GAO Reports Says 7 to 19 Commuter Railroads Won’t Meet PTC Deadline, Qualify for Waiver

Two-thirds of U.S. commuter railroads are likely to miss the Dec. 31 deadline to install positive train control, the Government Accountability Office said in a report released on Wednesday.

The GAO report said under the current law those transit agencies may not be eligible for a deadline extension, either.

Seven to 19 U.S. commuter railroads have not given their workers enough time to complete six milestones required by the Federal Railroad Administration to qualify for waivers for full positive train control operation.

That waiver allows a railroad that is required to have PTC in place by Dec. 31 to get an extension of up to Dec. 31, 2020. The six milestones are:

•Installing all necessary PTC system hardware.
•Acquiring all necessary radio spectrum.
•Completing the required employee training.
•Submitting to the FRA an alternate implementation schedule.
•Certifying that a railroad will comply with the law according to the alternative schedule.
•Operating a revenue service demonstration on at least one territory where PTC will be required.

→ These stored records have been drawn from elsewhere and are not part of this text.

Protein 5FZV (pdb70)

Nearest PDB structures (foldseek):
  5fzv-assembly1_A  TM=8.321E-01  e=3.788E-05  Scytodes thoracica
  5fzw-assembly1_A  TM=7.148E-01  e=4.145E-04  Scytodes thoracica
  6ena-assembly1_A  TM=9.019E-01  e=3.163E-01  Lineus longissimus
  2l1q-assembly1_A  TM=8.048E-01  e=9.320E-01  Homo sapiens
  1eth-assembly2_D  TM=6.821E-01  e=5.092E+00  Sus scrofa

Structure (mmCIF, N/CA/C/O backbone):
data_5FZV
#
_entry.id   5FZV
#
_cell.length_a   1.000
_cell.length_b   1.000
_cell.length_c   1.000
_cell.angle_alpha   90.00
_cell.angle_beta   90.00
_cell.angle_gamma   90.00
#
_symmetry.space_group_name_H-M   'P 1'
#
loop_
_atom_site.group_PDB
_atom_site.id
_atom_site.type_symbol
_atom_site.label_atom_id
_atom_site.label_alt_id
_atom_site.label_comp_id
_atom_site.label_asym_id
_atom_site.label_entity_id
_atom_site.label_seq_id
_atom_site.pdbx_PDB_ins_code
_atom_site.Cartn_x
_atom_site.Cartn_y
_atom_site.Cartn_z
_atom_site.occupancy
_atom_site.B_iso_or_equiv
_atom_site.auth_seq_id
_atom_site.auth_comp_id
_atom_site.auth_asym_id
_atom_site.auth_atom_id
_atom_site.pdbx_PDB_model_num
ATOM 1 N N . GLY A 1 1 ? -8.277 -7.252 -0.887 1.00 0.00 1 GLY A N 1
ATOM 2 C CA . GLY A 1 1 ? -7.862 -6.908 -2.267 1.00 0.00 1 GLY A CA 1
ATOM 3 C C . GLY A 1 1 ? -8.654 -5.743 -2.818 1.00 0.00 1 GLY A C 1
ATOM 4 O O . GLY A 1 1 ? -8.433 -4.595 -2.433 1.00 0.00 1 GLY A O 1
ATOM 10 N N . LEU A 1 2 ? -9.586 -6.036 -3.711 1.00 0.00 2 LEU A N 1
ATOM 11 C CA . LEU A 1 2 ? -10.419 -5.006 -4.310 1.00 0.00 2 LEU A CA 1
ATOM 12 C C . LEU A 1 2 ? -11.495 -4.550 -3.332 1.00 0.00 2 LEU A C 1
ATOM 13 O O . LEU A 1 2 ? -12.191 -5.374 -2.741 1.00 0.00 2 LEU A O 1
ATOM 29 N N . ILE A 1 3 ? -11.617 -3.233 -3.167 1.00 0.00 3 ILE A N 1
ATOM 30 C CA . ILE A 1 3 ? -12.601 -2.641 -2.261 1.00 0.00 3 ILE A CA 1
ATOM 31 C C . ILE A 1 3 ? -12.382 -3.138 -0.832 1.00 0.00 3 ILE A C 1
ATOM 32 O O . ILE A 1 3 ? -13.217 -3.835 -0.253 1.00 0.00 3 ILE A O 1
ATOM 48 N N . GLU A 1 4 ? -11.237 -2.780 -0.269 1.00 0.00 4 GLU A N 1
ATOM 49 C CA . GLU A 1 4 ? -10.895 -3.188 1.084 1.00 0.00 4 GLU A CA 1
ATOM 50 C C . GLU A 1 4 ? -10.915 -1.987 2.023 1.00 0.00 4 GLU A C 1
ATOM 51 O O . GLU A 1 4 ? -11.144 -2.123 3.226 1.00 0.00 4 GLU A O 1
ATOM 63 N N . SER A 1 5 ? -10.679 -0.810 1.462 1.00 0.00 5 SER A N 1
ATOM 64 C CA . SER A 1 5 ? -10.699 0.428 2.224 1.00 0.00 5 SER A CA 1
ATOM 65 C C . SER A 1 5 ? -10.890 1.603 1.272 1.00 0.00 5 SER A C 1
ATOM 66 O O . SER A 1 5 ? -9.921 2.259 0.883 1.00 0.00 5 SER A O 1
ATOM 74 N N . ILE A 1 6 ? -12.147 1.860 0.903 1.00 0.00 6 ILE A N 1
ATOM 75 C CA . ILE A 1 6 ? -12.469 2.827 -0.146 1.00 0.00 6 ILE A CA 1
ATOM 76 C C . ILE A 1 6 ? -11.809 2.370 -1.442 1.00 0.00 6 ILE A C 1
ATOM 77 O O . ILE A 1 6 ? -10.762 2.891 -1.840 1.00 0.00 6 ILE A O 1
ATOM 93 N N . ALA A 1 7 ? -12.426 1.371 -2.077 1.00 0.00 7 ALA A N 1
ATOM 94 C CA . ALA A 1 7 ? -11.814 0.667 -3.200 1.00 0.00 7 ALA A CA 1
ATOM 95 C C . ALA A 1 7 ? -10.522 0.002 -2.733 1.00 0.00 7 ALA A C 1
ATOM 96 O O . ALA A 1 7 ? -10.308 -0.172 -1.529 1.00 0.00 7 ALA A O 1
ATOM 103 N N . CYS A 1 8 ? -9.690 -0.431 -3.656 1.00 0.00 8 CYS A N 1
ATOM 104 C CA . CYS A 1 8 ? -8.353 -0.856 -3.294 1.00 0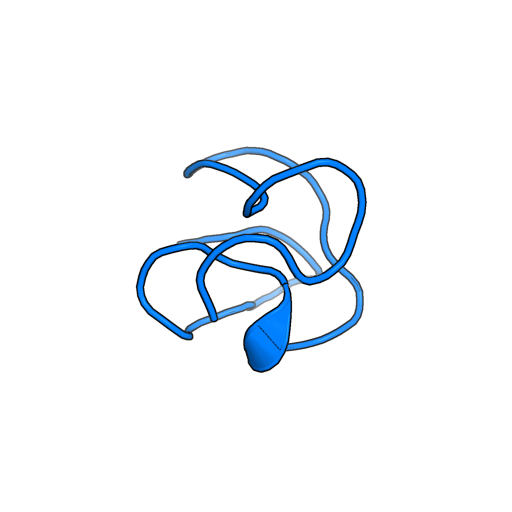.00 8 CYS A CA 1
ATOM 105 C C . CYS A 1 8 ? -7.413 0.332 -3.381 1.00 0.00 8 CYS A C 1
ATOM 106 O O . CYS A 1 8 ? -7.668 1.283 -4.125 1.00 0.00 8 CYS A O 1
ATOM 113 N N . ILE A 1 9 ? -6.342 0.289 -2.618 1.00 0.00 9 ILE A N 1
ATOM 114 C CA . ILE A 1 9 ? -5.376 1.361 -2.623 1.00 0.00 9 ILE A CA 1
ATOM 115 C C . ILE A 1 9 ? -4.390 1.148 -3.759 1.00 0.00 9 ILE A C 1
ATOM 116 O O . ILE A 1 9 ? -3.715 0.120 -3.825 1.00 0.00 9 ILE A O 1
ATOM 132 N N . GLN A 1 10 ? -4.342 2.117 -4.663 1.00 0.00 10 GLN A N 1
ATOM 133 C CA . GLN A 1 10 ? -3.580 1.986 -5.898 1.00 0.00 10 GLN A CA 1
ATOM 134 C C . GLN A 1 10 ? -2.081 2.120 -5.650 1.00 0.00 10 GLN A C 1
ATOM 135 O O . GLN A 1 10 ? -1.648 2.624 -4.608 1.00 0.00 10 GLN A O 1
ATOM 149 N N . LYS A 1 11 ? -1.307 1.650 -6.622 1.00 0.00 11 LYS A N 1
ATOM 150 C CA . LYS A 1 11 ? 0.146 1.721 -6.590 1.00 0.00 11 LYS A CA 1
ATOM 151 C C . LYS A 1 11 ? 0.641 3.124 -6.246 1.00 0.00 11 LYS A C 1
ATOM 152 O O . LYS A 1 11 ? 0.227 4.110 -6.858 1.00 0.00 11 LYS A O 1
ATOM 171 N N . GLY A 1 12 ? 1.525 3.198 -5.263 1.00 0.00 12 GLY A N 1
ATOM 172 C CA . GLY A 1 12 ? 2.143 4.459 -4.912 1.00 0.00 12 GLY A CA 1
ATOM 173 C C . GLY A 1 12 ? 1.464 5.147 -3.749 1.00 0.00 12 GLY A C 1
ATOM 174 O O . GLY A 1 12 ? 1.964 6.150 -3.242 1.00 0.00 12 GLY A O 1
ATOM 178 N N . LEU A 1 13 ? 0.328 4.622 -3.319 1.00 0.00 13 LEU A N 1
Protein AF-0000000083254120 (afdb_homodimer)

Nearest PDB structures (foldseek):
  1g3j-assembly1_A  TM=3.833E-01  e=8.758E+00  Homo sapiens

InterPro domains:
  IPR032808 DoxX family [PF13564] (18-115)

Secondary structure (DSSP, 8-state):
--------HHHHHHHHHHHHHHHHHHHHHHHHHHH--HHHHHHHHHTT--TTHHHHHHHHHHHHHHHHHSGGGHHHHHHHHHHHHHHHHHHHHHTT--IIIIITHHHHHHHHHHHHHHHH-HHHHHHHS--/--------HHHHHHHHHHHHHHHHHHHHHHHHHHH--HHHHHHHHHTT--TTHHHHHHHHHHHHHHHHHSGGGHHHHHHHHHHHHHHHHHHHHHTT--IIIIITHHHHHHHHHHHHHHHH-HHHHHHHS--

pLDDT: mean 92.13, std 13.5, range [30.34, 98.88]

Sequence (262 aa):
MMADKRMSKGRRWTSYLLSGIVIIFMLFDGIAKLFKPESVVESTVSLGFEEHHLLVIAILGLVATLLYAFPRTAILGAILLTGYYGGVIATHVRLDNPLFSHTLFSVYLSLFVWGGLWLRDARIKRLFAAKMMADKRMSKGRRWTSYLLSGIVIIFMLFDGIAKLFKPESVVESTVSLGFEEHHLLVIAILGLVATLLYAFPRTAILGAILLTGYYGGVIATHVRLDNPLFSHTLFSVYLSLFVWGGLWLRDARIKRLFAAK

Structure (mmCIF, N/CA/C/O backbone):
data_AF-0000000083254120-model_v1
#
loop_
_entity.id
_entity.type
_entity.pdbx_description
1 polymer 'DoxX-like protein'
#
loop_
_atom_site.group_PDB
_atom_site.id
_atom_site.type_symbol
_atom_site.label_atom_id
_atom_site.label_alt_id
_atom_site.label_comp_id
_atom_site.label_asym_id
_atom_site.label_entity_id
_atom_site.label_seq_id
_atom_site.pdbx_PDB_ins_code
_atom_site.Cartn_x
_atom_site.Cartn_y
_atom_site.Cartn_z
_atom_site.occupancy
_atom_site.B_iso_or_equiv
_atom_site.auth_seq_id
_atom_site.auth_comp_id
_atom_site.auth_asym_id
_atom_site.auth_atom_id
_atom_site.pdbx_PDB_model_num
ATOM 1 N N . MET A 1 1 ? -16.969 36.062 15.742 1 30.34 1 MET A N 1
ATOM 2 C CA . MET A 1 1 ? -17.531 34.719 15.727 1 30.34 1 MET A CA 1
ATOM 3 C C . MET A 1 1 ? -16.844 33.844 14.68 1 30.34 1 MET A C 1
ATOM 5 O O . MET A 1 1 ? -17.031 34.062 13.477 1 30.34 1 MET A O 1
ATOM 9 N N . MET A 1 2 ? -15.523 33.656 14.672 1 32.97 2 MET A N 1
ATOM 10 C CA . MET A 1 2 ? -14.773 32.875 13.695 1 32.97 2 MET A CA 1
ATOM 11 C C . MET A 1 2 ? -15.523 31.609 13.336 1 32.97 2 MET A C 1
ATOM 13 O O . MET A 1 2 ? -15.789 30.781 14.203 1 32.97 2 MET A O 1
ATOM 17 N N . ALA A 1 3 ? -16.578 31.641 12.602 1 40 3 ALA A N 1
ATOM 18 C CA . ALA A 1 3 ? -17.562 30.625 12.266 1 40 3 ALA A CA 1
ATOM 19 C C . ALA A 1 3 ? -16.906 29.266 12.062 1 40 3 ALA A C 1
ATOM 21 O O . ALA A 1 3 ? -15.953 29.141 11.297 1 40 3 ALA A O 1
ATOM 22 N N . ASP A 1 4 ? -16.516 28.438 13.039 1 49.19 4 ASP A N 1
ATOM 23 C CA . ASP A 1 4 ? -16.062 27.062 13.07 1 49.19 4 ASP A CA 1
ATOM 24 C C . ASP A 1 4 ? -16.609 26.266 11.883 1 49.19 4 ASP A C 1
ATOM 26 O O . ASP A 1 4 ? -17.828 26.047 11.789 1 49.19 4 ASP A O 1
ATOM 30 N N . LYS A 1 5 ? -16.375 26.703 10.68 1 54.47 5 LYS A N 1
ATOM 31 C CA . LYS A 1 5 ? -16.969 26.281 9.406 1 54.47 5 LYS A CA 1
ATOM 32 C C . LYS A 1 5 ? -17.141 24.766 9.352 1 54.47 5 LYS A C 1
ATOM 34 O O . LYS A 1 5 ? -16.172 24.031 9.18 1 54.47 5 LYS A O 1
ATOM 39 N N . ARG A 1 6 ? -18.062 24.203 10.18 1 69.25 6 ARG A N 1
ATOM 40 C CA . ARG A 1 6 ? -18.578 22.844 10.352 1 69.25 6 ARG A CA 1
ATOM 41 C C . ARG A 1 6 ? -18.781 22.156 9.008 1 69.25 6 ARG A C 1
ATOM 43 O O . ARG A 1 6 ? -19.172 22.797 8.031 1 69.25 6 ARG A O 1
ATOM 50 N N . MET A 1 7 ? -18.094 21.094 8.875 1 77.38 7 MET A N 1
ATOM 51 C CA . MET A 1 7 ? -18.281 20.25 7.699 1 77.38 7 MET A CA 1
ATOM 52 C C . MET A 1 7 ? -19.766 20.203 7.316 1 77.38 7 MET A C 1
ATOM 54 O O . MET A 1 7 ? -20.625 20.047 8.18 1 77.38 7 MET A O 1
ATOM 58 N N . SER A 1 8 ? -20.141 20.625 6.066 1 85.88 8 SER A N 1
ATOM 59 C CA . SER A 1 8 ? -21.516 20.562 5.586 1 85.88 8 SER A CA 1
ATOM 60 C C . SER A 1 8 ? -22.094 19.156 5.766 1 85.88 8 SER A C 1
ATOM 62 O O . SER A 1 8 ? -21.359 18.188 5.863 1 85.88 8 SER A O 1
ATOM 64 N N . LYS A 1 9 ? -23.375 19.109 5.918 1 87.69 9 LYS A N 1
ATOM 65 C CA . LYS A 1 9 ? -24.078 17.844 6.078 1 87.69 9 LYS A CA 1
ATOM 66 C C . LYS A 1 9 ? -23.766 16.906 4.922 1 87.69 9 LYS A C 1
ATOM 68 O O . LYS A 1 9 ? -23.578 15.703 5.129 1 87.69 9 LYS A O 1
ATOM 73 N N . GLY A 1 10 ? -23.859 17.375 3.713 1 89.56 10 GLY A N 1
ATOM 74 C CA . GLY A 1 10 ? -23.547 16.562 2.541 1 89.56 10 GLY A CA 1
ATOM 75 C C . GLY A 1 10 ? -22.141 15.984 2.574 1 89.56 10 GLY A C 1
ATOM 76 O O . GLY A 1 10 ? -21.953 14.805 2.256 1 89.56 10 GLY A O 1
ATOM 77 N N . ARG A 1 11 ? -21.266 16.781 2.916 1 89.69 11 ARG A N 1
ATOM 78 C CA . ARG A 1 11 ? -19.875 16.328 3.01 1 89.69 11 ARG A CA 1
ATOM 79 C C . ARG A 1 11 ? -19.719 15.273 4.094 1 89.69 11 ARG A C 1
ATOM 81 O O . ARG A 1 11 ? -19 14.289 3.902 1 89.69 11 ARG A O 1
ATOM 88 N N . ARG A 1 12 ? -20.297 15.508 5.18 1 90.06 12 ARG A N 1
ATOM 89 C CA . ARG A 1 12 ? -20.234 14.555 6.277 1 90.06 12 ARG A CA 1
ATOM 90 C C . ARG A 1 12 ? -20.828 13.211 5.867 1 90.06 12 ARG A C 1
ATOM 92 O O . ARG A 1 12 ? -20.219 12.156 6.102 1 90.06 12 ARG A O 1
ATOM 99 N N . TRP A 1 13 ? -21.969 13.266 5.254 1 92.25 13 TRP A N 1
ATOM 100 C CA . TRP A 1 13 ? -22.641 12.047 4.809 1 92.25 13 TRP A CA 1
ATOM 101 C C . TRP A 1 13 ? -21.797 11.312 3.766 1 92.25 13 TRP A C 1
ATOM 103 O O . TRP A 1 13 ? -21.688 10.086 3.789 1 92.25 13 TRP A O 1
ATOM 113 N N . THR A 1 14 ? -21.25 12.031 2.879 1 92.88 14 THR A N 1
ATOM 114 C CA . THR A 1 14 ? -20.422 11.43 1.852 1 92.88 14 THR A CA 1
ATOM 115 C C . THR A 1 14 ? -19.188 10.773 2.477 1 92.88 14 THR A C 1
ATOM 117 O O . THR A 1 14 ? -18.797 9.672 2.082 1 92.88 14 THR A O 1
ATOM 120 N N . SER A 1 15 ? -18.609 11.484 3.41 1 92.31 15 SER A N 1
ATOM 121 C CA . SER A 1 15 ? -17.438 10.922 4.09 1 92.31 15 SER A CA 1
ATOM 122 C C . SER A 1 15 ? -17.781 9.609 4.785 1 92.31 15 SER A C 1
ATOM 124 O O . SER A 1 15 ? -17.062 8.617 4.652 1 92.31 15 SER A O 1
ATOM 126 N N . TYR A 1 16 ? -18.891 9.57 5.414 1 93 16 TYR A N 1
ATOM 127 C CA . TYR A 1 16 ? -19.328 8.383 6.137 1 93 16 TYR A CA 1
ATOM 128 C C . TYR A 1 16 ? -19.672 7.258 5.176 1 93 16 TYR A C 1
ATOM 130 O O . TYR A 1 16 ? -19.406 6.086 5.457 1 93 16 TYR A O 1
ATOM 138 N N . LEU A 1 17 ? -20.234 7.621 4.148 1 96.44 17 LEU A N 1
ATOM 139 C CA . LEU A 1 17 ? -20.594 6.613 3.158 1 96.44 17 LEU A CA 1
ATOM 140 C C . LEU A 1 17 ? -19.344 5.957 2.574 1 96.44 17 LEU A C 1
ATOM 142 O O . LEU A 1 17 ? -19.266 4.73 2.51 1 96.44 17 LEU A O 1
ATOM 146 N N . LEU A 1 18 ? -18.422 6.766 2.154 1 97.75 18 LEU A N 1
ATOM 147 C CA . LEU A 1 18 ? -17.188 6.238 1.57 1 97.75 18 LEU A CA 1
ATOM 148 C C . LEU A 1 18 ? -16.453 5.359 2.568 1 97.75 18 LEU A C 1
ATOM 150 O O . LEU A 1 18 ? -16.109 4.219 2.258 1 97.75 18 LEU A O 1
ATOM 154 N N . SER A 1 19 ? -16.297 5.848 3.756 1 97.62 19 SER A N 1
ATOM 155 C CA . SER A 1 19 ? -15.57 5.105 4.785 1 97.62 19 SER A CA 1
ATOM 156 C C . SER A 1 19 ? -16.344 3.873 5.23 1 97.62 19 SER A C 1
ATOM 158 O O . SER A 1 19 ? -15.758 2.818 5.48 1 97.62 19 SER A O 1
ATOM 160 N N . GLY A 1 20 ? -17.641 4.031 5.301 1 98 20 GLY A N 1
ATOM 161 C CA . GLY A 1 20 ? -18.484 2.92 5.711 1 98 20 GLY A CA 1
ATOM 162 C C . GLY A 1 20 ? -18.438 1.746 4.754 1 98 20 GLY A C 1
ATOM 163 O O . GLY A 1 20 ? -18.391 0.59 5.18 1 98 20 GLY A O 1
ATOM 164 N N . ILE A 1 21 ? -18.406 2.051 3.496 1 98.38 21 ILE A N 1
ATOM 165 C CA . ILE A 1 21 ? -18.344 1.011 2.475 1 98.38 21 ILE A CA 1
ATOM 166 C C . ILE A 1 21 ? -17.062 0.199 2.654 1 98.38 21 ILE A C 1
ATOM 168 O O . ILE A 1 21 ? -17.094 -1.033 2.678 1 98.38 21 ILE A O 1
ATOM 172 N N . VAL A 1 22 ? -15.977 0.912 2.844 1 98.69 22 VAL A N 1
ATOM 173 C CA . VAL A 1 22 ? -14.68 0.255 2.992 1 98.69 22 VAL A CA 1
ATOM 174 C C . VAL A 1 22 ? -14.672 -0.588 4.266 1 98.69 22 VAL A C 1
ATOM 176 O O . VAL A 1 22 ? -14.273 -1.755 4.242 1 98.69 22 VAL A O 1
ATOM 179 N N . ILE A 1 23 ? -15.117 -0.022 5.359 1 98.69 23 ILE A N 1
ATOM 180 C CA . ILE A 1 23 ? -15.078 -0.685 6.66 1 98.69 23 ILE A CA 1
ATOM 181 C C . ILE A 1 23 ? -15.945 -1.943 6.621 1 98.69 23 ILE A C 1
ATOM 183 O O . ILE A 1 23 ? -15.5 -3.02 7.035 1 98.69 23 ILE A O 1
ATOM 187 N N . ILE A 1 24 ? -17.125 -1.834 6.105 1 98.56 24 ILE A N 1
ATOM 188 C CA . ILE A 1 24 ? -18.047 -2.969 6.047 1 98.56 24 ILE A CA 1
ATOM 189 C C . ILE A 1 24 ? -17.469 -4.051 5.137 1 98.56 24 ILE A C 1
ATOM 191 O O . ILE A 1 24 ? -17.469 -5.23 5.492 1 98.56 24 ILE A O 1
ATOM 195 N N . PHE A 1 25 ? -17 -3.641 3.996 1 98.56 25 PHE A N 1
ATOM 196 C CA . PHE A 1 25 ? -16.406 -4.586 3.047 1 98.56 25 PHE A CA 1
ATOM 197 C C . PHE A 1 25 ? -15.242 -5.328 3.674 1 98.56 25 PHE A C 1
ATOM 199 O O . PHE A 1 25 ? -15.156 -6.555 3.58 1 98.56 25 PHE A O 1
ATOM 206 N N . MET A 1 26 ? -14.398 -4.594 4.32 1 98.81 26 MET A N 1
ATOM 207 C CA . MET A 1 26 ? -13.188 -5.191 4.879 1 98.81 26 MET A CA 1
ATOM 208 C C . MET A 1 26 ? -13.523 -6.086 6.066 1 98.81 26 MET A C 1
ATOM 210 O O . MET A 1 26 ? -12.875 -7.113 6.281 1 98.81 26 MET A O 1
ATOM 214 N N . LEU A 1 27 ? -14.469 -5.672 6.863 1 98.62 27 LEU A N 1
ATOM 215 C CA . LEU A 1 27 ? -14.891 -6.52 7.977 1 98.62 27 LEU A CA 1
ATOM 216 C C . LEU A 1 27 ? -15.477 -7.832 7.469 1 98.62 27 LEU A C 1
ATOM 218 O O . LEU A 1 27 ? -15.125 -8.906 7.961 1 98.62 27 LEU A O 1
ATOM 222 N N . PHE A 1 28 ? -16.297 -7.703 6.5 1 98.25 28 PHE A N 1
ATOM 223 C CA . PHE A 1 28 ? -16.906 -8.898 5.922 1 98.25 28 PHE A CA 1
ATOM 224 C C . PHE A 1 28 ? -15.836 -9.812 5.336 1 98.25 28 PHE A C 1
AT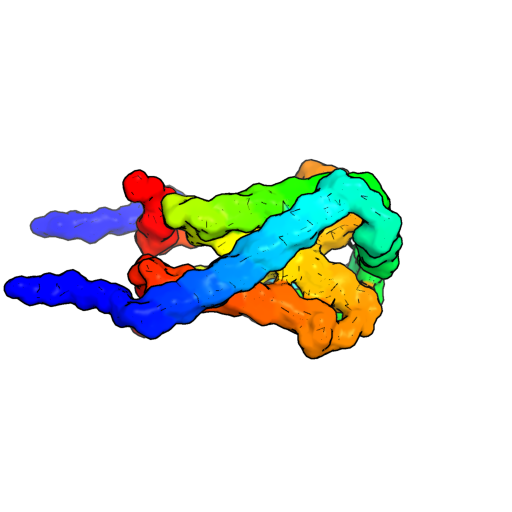OM 226 O O . PHE A 1 28 ? -15.82 -11.016 5.613 1 98.25 28 PHE A O 1
ATOM 233 N N . ASP A 1 29 ? -14.992 -9.297 4.547 1 97.94 29 ASP A N 1
ATOM 234 C CA . ASP A 1 29 ? -13.93 -10.07 3.906 1 97.94 29 ASP A CA 1
ATOM 235 C C . ASP A 1 29 ? -13.023 -10.727 4.945 1 97.94 29 ASP A C 1
ATOM 237 O O . ASP A 1 29 ? -12.719 -11.914 4.848 1 97.94 29 ASP A O 1
ATOM 241 N N . GLY A 1 30 ? -12.641 -9.922 5.965 1 98.5 30 GLY A N 1
ATOM 242 C CA . GLY A 1 30 ? -11.758 -10.43 7.004 1 98.5 30 GLY A CA 1
ATOM 243 C C . GLY A 1 30 ? -12.398 -11.516 7.844 1 98.5 30 GLY A C 1
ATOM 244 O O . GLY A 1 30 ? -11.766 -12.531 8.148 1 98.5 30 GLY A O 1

The latter requirement is causing the biggest problems for commuter railroads, the GAO report said, because it can take one to three years from the beginning of field tests, during which trains are not relying on PTC systems, but are connected to the systems, to the start of revenue demonstrations.

Seven commuter railroads can’t begin testing until June, which leaves them at risk of failing to qualify for a waiver.

The report does not name the railroads that are likely to miss the PTC deadline.

As for why the railroads are struggling to comply with the law, the GAO report cited a variety of factors, including a lack of expertise, scheduling difficulties, lack of coordination between host railroads (often Class I freight railroads) and commuter lines, as well as FRA’s capacity to handle the work load.

The GAO recommended that the FRA create a standard way to send information to railroads on deadline extension criteria and processes.

It also suggested that the FRA set up a priority system for how it will allocate personnel and resources to process an expected increase in paperwork that railroads submit, as well as assist those railroads that need technical assistance.

Thus far, the FRA has been releasing information in informal ways, including presentations at industry conferences and webinars, rather than through formal, published documents.

The GAO found that the FRA has only 12 staffers who have the skills needed to review the PTC paperwork submitted by the railroads.

An FRA spokesperson told Trains magazine that it plans to hold meeting with executives of all 41 railroads required to have PTC installed this year to assess their challenges and implementation plans.

Information gleaned from those meetings will be used to conduct oversight of railroads’ PTC activities.